# Topping Oak. With Manlift. 60 + footer



## Jordan3605 (Jun 25, 2011)

[video=youtube_share;FacnD3Kpa3w]http://youtu.be/FacnD3Kpa3w[/video]

YouTube - ‪60 ft. Oak Cut Down with Husqvarna 50‬&rlm;


----------



## Chud (Jun 25, 2011)

did you at least use earplugs?


----------



## limbwalker54 (Jun 25, 2011)

Are you for real.....???? opcorn:


----------



## Jordan3605 (Jun 25, 2011)

****not a good example of safety procedures


----------



## Jordan3605 (Jun 25, 2011)

were not professionals, just learning by experience. this is not a "job", strickly spare time cutting.


----------



## Tree Pig (Jun 25, 2011)

I know its hard to tell from video but it looks like you could have just cut it from the ground just as easily. What was the need to go up 20 feet to cut it where you did?


----------



## ronnyb (Jun 25, 2011)

Did you do it for the wood? Maybe a couple of cases of beer?
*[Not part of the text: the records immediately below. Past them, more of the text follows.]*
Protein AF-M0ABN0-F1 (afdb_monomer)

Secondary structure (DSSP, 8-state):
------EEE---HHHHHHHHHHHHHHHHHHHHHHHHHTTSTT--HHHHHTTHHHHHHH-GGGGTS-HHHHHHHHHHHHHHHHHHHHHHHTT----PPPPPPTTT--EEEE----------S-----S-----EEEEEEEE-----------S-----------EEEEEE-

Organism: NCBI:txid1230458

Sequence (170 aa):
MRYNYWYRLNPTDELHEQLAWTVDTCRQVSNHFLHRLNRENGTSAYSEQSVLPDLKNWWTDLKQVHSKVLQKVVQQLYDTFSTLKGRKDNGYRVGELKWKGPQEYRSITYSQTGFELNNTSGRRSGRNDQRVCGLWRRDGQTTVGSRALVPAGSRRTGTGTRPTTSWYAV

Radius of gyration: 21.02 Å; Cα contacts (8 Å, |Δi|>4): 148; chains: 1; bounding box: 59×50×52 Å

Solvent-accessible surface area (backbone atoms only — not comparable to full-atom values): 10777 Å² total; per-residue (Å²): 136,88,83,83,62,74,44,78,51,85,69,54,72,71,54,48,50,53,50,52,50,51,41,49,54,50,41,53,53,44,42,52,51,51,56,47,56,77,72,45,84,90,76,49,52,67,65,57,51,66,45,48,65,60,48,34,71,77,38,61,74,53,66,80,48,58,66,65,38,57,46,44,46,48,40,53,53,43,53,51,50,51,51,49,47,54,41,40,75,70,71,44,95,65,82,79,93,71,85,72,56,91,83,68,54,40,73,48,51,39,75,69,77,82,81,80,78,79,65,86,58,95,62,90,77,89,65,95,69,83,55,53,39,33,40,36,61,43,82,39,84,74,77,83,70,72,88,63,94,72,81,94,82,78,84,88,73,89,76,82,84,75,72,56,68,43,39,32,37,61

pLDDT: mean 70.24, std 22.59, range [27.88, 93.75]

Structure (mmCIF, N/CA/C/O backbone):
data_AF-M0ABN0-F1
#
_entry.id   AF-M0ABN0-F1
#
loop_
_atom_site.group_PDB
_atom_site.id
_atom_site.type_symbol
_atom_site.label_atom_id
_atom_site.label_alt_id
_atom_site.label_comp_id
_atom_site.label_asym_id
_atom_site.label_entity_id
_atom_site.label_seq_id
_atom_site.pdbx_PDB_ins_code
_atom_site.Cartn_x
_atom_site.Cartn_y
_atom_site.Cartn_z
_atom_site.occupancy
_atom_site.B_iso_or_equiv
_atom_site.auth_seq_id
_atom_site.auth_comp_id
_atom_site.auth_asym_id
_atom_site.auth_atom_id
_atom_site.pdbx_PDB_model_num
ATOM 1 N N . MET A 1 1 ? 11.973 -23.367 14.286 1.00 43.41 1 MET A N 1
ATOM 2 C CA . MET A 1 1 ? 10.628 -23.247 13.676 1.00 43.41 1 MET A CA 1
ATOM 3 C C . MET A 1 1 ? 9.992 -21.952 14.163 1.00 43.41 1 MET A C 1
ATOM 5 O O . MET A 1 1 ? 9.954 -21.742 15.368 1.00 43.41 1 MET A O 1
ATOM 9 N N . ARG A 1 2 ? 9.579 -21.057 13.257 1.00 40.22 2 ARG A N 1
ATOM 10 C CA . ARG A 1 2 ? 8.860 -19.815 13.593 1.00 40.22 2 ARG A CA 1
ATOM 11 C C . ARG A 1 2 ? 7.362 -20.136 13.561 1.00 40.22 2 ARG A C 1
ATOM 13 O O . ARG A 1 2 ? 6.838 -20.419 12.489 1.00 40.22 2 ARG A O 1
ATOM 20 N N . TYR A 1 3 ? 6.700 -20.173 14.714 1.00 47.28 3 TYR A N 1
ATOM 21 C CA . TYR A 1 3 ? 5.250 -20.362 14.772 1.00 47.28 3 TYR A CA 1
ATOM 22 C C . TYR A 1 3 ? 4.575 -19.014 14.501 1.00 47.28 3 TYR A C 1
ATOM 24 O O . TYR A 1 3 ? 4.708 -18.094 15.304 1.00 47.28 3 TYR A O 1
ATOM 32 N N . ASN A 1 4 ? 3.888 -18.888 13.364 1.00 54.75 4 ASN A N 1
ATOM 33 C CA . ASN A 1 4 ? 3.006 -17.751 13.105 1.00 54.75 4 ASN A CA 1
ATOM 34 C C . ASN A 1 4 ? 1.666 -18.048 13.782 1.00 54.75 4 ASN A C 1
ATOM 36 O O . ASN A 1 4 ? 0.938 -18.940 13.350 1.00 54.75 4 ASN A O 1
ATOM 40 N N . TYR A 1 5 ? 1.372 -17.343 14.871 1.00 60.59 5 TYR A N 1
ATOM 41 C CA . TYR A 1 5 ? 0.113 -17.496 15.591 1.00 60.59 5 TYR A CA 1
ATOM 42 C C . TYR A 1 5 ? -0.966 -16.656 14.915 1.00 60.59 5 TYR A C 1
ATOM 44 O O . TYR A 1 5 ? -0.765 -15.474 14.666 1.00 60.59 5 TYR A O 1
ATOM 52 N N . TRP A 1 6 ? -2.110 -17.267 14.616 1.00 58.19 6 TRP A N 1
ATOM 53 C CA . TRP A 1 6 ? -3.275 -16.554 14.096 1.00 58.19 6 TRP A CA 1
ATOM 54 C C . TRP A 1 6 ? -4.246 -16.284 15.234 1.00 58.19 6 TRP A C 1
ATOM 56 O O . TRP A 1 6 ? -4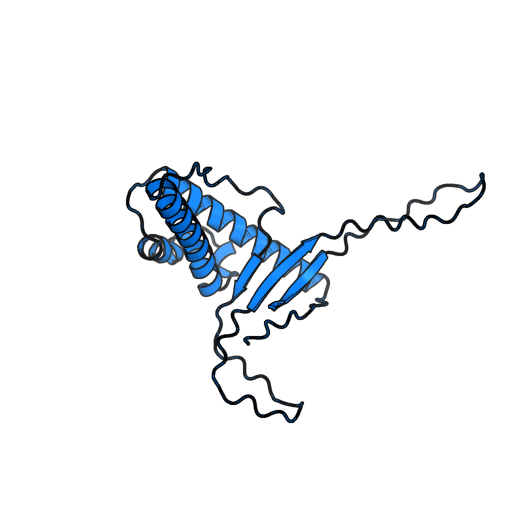.814 -17.211 15.813 1.00 58.19 6 TRP A O 1
ATOM 66 N N . TYR A 1 7 ? -4.458 -15.011 15.533 1.00 70.88 7 TYR A N 1
ATOM 67 C CA . TYR A 1 7 ? -5.412 -14.565 16.535 1.00 70.88 7 TYR A CA 1
ATOM 68 C C . TYR A 1 7 ? -6.700 -14.149 15.840 1.00 70.88 7 TYR A C 1
ATOM 70 O O . TYR A 1 7 ? -6.709 -13.233 15.017 1.00 70.88 7 TYR A O 1
ATOM 78 N N . ARG A 1 8 ? -7.806 -14.827 16.157 1.00 71.94 8 ARG A N 1
ATOM 79 C CA . ARG A 1 8 ? -9.127 -14.381 15.715 1.00 71.94 8 ARG A CA 1
ATOM 80 C C . ARG A 1 8 ? -9.510 -13.155 16.530 1.00 71.94 8 ARG A C 1
ATOM 82 O O . ARG A 1 8 ? -9.548 -13.217 17.756 1.00 71.94 8 ARG A O 1
ATOM 89 N N . LEU A 1 9 ? -9.804 -12.065 15.841 1.00 72.06 9 LEU A N 1
ATOM 90 C CA . LEU A 1 9 ? -10.365 -10.880 16.463 1.00 72.06 9 LEU A CA 1
ATOM 91 C C . LEU A 1 9 ? -11.889 -11.001 16.410 1.00 72.06 9 LEU A C 1
ATOM 93 O O . LEU A 1 9 ? -12.444 -11.344 15.365 1.00 72.06 9 LEU A O 1
ATOM 97 N N . ASN A 1 10 ? -12.550 -10.679 17.521 1.00 76.25 10 ASN A N 1
ATOM 98 C CA . ASN A 1 10 ? -13.996 -10.462 17.577 1.00 76.25 10 ASN A CA 1
ATOM 99 C C . ASN A 1 10 ? -14.248 -8.971 17.867 1.00 76.25 10 ASN A C 1
ATOM 101 O O . ASN A 1 10 ? -14.525 -8.626 19.016 1.00 76.25 10 ASN A O 1
ATOM 105 N N . PRO A 1 11 ? -14.028 -8.075 16.886 1.00 76.31 11 PRO A N 1
ATOM 106 C CA . PRO A 1 11 ? -14.238 -6.651 17.092 1.00 76.31 11 PRO A CA 1
ATOM 107 C C . PRO A 1 11 ? -15.727 -6.310 17.261 1.00 76.31 11 PRO A C 1
ATOM 109 O O . PRO A 1 11 ? -16.602 -7.062 16.841 1.00 76.31 11 PRO A O 1
ATOM 112 N N . THR A 1 12 ? -16.008 -5.159 17.871 1.00 81.62 12 THR A N 1
ATOM 113 C CA . THR A 1 12 ? -17.348 -4.548 17.889 1.00 81.62 12 THR A CA 1
ATOM 114 C C . THR A 1 12 ? -17.767 -4.153 16.470 1.00 81.62 12 THR A C 1
ATOM 116 O O . THR A 1 12 ? -16.901 -3.904 15.630 1.00 81.62 12 THR A O 1
ATOM 119 N N . ASP A 1 13 ? -19.070 -4.044 16.199 1.00 80.00 13 ASP A N 1
ATOM 120 C CA . ASP A 1 13 ? -19.603 -3.653 14.882 1.00 80.00 13 ASP A CA 1
ATOM 121 C C . ASP A 1 13 ? -18.979 -2.342 14.354 1.00 80.00 13 ASP A C 1
ATOM 123 O O . ASP A 1 13 ? -18.521 -2.290 13.214 1.00 80.00 13 ASP A O 1
ATOM 127 N N . GLU A 1 14 ? -18.824 -1.324 15.206 1.00 82.50 14 GLU A N 1
ATOM 128 C CA . GLU A 1 14 ? -18.152 -0.060 14.849 1.00 82.50 14 GLU A CA 1
ATOM 129 C C . GLU A 1 14 ? -16.699 -0.274 14.392 1.00 82.50 14 GLU A C 1
ATOM 131 O O . GLU A 1 14 ? -16.240 0.284 13.394 1.00 82.50 14 GLU A O 1
ATOM 136 N N . LEU A 1 15 ? -15.963 -1.139 15.095 1.00 80.94 15 LEU A N 1
ATOM 137 C CA . LEU A 1 15 ? -14.581 -1.465 14.758 1.00 80.94 15 LEU A CA 1
ATOM 138 C C . LEU A 1 15 ? -14.510 -2.309 13.473 1.00 80.94 15 LEU A C 1
ATOM 140 O O . LEU A 1 15 ? -13.580 -2.149 12.684 1.00 80.94 15 LEU A O 1
ATOM 144 N N . HIS A 1 16 ? -15.499 -3.169 13.211 1.00 81.38 16 HIS A N 1
ATOM 145 C CA . HIS A 1 16 ? -15.620 -3.875 11.933 1.00 81.38 16 HIS A CA 1
ATOM 146 C C . HIS A 1 16 ? -15.751 -2.905 10.757 1.00 81.38 16 HIS A C 1
ATOM 148 O O 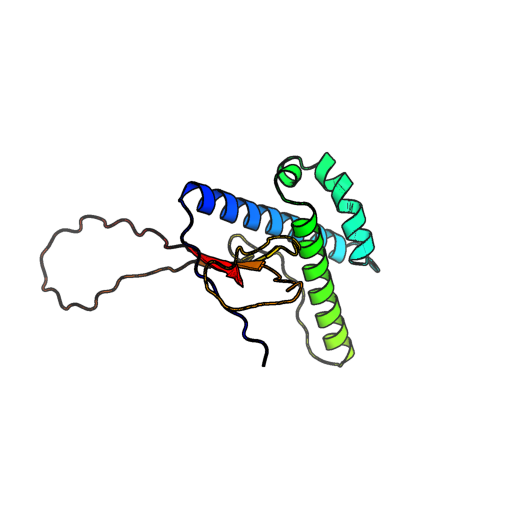. HIS A 1 16 ? -15.064 -3.089 9.747 1.00 81.38 16 HIS A O 1
ATOM 154 N N . GLU A 1 17 ? -16.605 -1.890 10.882 1.00 83.75 17 GLU A N 1
ATOM 155 C CA . GLU A 1 17 ? -16.814 -0.880 9.844 1.00 83.75 17 GLU A CA 1
ATOM 156 C C . GLU A 1 17 ? -15.557 -0.040 9.615 1.00 83.75 17 GLU A C 1
ATOM 158 O O . GLU A 1 17 ? -15.126 0.114 8.472 1.00 83.75 17 GLU A O 1
ATOM 163 N N . GLN A 1 18 ? -14.893 0.408 10.683 1.00 86.50 18 GLN A N 1
ATOM 164 C CA . GLN A 1 18 ? -13.628 1.146 10.584 1.00 86.50 18 GLN A CA 1
ATOM 165 C C . GLN A 1 18 ? -12.519 0.332 9.908 1.00 86.50 18 GLN A C 1
ATOM 167 O O . GLN A 1 18 ? -11.765 0.852 9.078 1.00 86.50 18 GLN A O 1
ATOM 172 N N . LEU A 1 19 ? -12.413 -0.960 10.225 1.00 84.69 19 LEU A N 1
ATOM 173 C CA . LEU A 1 19 ? -11.445 -1.854 9.593 1.00 84.69 19 LEU A CA 1
ATOM 174 C C . LEU A 1 19 ? -11.780 -2.098 8.121 1.00 84.69 19 LEU A C 1
ATOM 176 O O . LEU A 1 19 ? -10.889 -2.058 7.271 1.00 84.69 19 LEU A O 1
ATOM 180 N N . ALA A 1 20 ? -13.057 -2.317 7.800 1.00 85.38 20 ALA A N 1
ATOM 181 C CA . ALA A 1 20 ? -13.508 -2.482 6.423 1.00 85.38 20 ALA A CA 1
ATOM 182 C C . ALA A 1 20 ? -13.238 -1.219 5.593 1.00 85.38 20 ALA A C 1
ATOM 184 O O . ALA A 1 20 ? -12.712 -1.324 4.484 1.00 85.38 20 ALA A O 1
ATOM 185 N N . TRP A 1 21 ? -13.519 -0.045 6.160 1.00 89.31 21 TRP A N 1
ATOM 186 C CA . TRP A 1 21 ? -13.207 1.252 5.572 1.00 89.31 21 TRP A CA 1
ATOM 187 C C . TRP A 1 21 ? -11.699 1.422 5.358 1.00 89.31 21 TRP A C 1
ATOM 189 O O . TRP A 1 21 ? -11.265 1.750 4.260 1.00 89.31 21 TRP A O 1
ATOM 199 N N . THR A 1 22 ? -10.875 1.087 6.356 1.00 89.88 22 THR A N 1
ATOM 200 C CA . THR A 1 22 ? -9.407 1.172 6.252 1.00 89.88 22 THR A CA 1
ATOM 201 C C . THR A 1 22 ? -8.865 0.279 5.134 1.00 89.88 22 THR A C 1
ATOM 203 O O . THR A 1 22 ? -8.001 0.701 4.361 1.00 89.88 22 THR A O 1
ATOM 206 N N . VAL A 1 23 ? -9.371 -0.954 5.022 1.00 88.62 23 VAL A N 1
ATOM 207 C CA . VAL A 1 23 ? -8.999 -1.891 3.953 1.00 88.62 23 VAL A CA 1
ATOM 208 C C . VAL A 1 23 ? -9.411 -1.354 2.584 1.00 88.62 23 VAL A C 1
ATOM 210 O O . VAL A 1 23 ? -8.620 -1.449 1.644 1.00 88.62 23 VAL A O 1
ATOM 213 N N . ASP A 1 24 ? -10.602 -0.766 2.457 1.00 90.50 24 ASP A N 1
ATOM 214 C CA . ASP A 1 24 ? -11.034 -0.170 1.193 1.00 90.50 24 ASP A CA 1
ATOM 215 C C . ASP A 1 24 ? -10.194 1.058 0.813 1.00 90.50 24 ASP A C 1
ATOM 217 O O . ASP A 1 24 ? -9.712 1.149 -0.314 1.00 90.50 24 ASP A O 1
ATOM 221 N N . THR A 1 25 ? -9.893 1.942 1.760 1.00 91.38 25 THR A N 1
ATOM 222 C CA . THR A 1 25 ? -8.992 3.079 1.535 1.00 91.38 25 THR A CA 1
ATOM 223 C C . THR A 1 25 ? -7.604 2.605 1.083 1.00 91.38 25 THR A C 1
ATOM 225 O O . THR A 1 25 ? -7.056 3.103 0.097 1.00 91.38 25 THR A O 1
ATOM 228 N N . CYS A 1 26 ? -7.048 1.565 1.718 1.00 91.50 26 CYS A N 1
ATOM 229 C CA . CYS A 1 26 ? -5.774 0.966 1.303 1.00 91.50 26 CYS A CA 1
ATOM 230 C C . CYS A 1 26 ? -5.840 0.343 -0.103 1.00 91.50 26 CYS A C 1
ATOM 232 O O . CYS A 1 26 ? -4.881 0.461 -0.870 1.00 91.50 26 CYS A O 1
ATOM 234 N N . ARG A 1 27 ? -6.967 -0.280 -0.479 1.00 92.62 27 ARG A N 1
ATOM 235 C CA . ARG A 1 27 ? -7.203 -0.787 -1.842 1.00 92.62 27 ARG A CA 1
ATOM 236 C C . ARG A 1 27 ? -7.122 0.337 -2.865 1.00 92.62 27 ARG A C 1
ATOM 238 O O . ARG A 1 27 ? -6.459 0.183 -3.888 1.00 92.62 27 ARG A O 1
ATOM 245 N N . GLN A 1 28 ? -7.799 1.450 -2.602 1.00 92.81 28 GLN A N 1
ATOM 246 C CA . GLN A 1 28 ? -7.825 2.577 -3.524 1.00 92.81 28 GLN A CA 1
ATOM 247 C C . GLN A 1 28 ? -6.434 3.211 -3.678 1.00 92.81 28 GLN A C 1
ATOM 249 O O . GLN A 1 28 ? -6.014 3.487 -4.799 1.00 92.81 28 GLN A O 1
ATOM 254 N N . VAL A 1 29 ? -5.674 3.339 -2.584 1.00 93.06 29 VAL A N 1
ATOM 255 C CA . VAL A 1 29 ? -4.267 3.776 -2.624 1.00 93.06 29 VAL A CA 1
ATOM 256 C C . VAL A 1 29 ? -3.420 2.818 -3.464 1.00 93.06 29 VAL A C 1
ATOM 258 O O . VAL A 1 29 ? -2.689 3.257 -4.349 1.00 93.06 29 VAL A O 1
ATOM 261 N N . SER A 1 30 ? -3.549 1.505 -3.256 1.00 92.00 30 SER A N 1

Good work.


----------



## Jordan3605 (Jun 25, 2011)

one reason was to try and top a tree successfully. the other reason was on the opposite side to top fell was a leech field and outbuilding/ old sawmill. would have been possible to just drop the tree from the ground, but that would be boring


----------



## Jordan3605 (Jun 25, 2011)

ronny- this was at my buddys house. saved top half for wood, gave bottom 20 ft section to his grandfather for firewood


----------



## flushcut (Jun 25, 2011)

opcorn:


----------



## tree MDS (Jun 26, 2011)

flushcut said:


> opcorn:


 
Well, he makes a better box than that murph guy at least! lol.


----------



## flushcut (Jun 26, 2011)

tree MDS said:


> Well, he makes a better box than that murph guy at least! lol.


 
I'll give them that. I just hope they find a guy to show them a thing or two and get at least the basic PPE. Skull bucket, eyes, ears, and a fall arrest harness for the lift even if it is for "part time cutting". 
OP, most of why guys on here are so critical is because it is the week end warrior who goes out and get hurt or killed and screws with what the insurance companies charge us. I am all for guys doing their own tree work it just goes to show they still have their man card, but things can go bad in a hurry. Do some reading on the physics/dynamics and proper rigging of this work it will help you. Stay safe.


----------



## Jordan3605 (Jun 26, 2011)

thanks for the tips. I'll take some more video soon.


----------



## tomtrees58 (Jun 26, 2011)

wow a 60' and its topped at 30' wears your hard hat safety belt your and accident waiting to happen


----------



## Jordan3605 (Jun 26, 2011)

already heard that one sir. be original please.
read your post out loud to yourself. makes no sense


----------



## deevo (Jun 26, 2011)

Jordan3605 said:


> already heard that one sir. be original please.
> read your post out loud to yourself. makes no sense


 
He knows what he is talking about, trying to prevent you from having a terrible accident which looks to be soon. We are here to help people like you not to have one and be safe! Not end up a statistic. If someone on here gives you some sound advice......please take it! Like some have said, we don't want our insurance and WSIB rates going up any higher then they are.


----------



## Jordan3605 (Jun 26, 2011)

i understand your trying to help. thank you for your concern.


----------



## unclemoustache (Jul 24, 2011)

tomtrees58 said:


> wow a 60' and its topped at 30' wears your hard hat safety belt your and accident waiting to happen


 


Jordan3605 said:


> already heard that one sir. be original please.
> read your post out loud to yourself. makes no sense


 

Yes, Tom Trees is short on punctuation, grammar and spelling, but he knows trees and what to do with them in each and every situation.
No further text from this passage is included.